Extracted records:
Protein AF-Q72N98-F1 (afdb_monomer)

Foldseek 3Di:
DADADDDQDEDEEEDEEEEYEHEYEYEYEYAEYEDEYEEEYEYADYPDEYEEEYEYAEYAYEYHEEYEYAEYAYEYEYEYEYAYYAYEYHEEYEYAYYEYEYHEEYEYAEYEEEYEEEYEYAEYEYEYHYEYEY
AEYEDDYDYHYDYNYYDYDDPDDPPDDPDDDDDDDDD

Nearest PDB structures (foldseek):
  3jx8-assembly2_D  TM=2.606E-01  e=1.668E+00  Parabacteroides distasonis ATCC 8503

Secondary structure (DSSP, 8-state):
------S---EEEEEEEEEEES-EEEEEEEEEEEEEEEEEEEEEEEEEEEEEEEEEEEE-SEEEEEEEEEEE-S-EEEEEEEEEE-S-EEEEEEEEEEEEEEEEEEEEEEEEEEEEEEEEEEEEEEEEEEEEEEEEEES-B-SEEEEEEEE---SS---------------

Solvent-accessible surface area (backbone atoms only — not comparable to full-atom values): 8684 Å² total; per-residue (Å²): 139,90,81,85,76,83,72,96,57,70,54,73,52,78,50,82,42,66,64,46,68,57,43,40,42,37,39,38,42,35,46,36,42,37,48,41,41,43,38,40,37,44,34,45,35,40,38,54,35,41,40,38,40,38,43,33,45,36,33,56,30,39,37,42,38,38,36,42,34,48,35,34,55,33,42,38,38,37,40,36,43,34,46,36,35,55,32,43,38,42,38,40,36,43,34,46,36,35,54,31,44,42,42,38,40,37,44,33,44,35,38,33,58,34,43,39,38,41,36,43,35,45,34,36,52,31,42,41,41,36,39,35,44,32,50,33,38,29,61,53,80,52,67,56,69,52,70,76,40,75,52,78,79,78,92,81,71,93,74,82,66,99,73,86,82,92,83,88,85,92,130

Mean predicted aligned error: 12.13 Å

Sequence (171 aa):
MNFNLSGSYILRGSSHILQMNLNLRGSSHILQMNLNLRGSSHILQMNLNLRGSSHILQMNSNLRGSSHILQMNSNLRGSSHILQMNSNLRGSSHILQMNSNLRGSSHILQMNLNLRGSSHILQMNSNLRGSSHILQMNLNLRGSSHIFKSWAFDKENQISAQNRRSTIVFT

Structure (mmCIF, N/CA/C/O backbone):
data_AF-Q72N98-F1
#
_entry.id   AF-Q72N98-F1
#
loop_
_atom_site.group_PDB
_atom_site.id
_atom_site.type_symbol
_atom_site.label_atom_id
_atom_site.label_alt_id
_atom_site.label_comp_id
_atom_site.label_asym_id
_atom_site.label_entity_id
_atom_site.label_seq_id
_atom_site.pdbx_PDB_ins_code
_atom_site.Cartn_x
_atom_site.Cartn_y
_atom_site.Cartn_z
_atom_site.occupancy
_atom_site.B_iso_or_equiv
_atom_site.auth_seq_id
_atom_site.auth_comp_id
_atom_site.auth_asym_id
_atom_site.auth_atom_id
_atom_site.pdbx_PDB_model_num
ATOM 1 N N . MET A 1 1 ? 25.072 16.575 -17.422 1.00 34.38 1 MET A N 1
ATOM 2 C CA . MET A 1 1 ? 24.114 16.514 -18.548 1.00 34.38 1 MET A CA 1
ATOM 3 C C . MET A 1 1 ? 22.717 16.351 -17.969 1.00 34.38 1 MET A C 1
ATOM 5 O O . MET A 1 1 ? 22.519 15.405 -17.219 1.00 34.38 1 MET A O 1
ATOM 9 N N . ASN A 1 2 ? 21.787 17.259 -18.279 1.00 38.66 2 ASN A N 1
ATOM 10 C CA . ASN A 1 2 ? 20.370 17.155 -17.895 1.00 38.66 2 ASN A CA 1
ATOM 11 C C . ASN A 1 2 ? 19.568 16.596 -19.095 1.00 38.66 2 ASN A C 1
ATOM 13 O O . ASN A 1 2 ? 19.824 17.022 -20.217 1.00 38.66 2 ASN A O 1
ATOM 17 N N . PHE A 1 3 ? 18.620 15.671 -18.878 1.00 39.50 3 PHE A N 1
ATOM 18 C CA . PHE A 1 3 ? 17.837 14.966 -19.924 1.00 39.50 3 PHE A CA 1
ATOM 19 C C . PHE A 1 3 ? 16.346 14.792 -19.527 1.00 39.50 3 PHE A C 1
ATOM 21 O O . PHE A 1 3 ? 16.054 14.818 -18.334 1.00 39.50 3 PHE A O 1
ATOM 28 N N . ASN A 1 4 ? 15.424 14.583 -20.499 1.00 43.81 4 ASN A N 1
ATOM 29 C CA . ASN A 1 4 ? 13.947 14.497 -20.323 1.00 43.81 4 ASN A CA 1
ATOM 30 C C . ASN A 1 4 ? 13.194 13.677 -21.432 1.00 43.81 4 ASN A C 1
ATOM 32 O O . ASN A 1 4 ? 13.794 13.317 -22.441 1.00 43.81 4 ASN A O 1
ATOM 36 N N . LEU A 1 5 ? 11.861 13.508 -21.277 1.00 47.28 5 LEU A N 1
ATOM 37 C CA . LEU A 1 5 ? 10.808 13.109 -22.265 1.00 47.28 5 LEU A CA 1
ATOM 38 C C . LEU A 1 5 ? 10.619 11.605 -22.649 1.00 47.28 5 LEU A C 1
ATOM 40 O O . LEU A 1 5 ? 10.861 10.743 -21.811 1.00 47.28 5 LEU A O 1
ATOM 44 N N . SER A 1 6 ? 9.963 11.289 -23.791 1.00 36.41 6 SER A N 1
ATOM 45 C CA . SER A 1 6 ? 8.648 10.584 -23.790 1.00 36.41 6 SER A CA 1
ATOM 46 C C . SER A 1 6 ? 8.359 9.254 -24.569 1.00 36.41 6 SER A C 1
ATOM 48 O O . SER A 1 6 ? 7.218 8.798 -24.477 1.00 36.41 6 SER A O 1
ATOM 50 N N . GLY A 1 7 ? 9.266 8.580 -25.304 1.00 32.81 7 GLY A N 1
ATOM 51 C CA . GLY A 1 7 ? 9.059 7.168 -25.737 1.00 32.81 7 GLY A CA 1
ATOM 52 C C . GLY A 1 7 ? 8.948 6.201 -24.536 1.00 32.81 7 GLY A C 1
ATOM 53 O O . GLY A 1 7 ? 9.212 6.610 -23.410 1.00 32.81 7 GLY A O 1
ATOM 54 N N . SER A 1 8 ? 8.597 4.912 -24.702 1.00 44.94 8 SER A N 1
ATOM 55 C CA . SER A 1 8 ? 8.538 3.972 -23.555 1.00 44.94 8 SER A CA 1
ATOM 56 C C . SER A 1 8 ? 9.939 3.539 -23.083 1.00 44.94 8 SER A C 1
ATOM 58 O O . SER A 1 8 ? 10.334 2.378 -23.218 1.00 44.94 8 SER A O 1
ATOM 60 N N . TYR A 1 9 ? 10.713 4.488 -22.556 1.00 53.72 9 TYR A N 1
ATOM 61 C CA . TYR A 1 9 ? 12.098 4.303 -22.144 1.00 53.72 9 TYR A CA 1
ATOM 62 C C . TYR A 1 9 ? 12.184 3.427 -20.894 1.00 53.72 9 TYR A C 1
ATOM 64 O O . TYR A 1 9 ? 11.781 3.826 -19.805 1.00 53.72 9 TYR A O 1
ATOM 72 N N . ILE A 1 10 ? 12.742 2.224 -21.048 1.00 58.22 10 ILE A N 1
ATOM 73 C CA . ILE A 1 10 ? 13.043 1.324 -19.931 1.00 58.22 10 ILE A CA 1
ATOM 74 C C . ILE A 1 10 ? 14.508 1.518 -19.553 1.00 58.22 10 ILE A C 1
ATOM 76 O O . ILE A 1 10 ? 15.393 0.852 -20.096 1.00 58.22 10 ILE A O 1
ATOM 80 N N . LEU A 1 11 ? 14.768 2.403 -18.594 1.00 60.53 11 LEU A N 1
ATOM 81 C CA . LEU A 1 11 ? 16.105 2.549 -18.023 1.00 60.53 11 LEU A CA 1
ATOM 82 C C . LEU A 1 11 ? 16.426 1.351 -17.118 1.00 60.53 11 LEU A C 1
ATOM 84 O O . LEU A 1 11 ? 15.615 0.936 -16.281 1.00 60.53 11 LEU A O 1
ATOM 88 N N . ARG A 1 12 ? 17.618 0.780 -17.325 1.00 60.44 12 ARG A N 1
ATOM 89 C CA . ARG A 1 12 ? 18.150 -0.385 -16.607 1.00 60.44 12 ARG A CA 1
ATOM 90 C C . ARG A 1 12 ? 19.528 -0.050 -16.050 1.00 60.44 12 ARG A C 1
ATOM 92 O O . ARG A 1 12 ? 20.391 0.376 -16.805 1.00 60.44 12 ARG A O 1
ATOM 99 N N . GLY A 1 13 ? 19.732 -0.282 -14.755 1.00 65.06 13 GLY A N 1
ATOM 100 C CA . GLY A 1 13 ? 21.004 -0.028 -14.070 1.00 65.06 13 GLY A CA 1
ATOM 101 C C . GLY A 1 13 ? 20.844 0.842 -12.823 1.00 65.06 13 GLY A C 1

What this task involves: Return the entries exactly through the "Nearest PDB structures" line.

Exercise response:
Protein AF-Q72N98-F1 (afdb_monomer)

Foldseek 3Di:
DADADDDQDEDEEEDEEEEYEHEYEYEYEYAEYEDEYEEEYEYADYPDEYEEEYEYAEYAYEYHEEYEYAEYAYEYEYEYEYAYYAYEYHEEYEYAYYEYEYHEEYEYAEYEEEYEEEYEYAEYEYEYHYEYEY
AEYEDDYDYHYDYNYYDYDDPDDPPDDPDDDDDDDDD

Nearest PDB structures (foldseek):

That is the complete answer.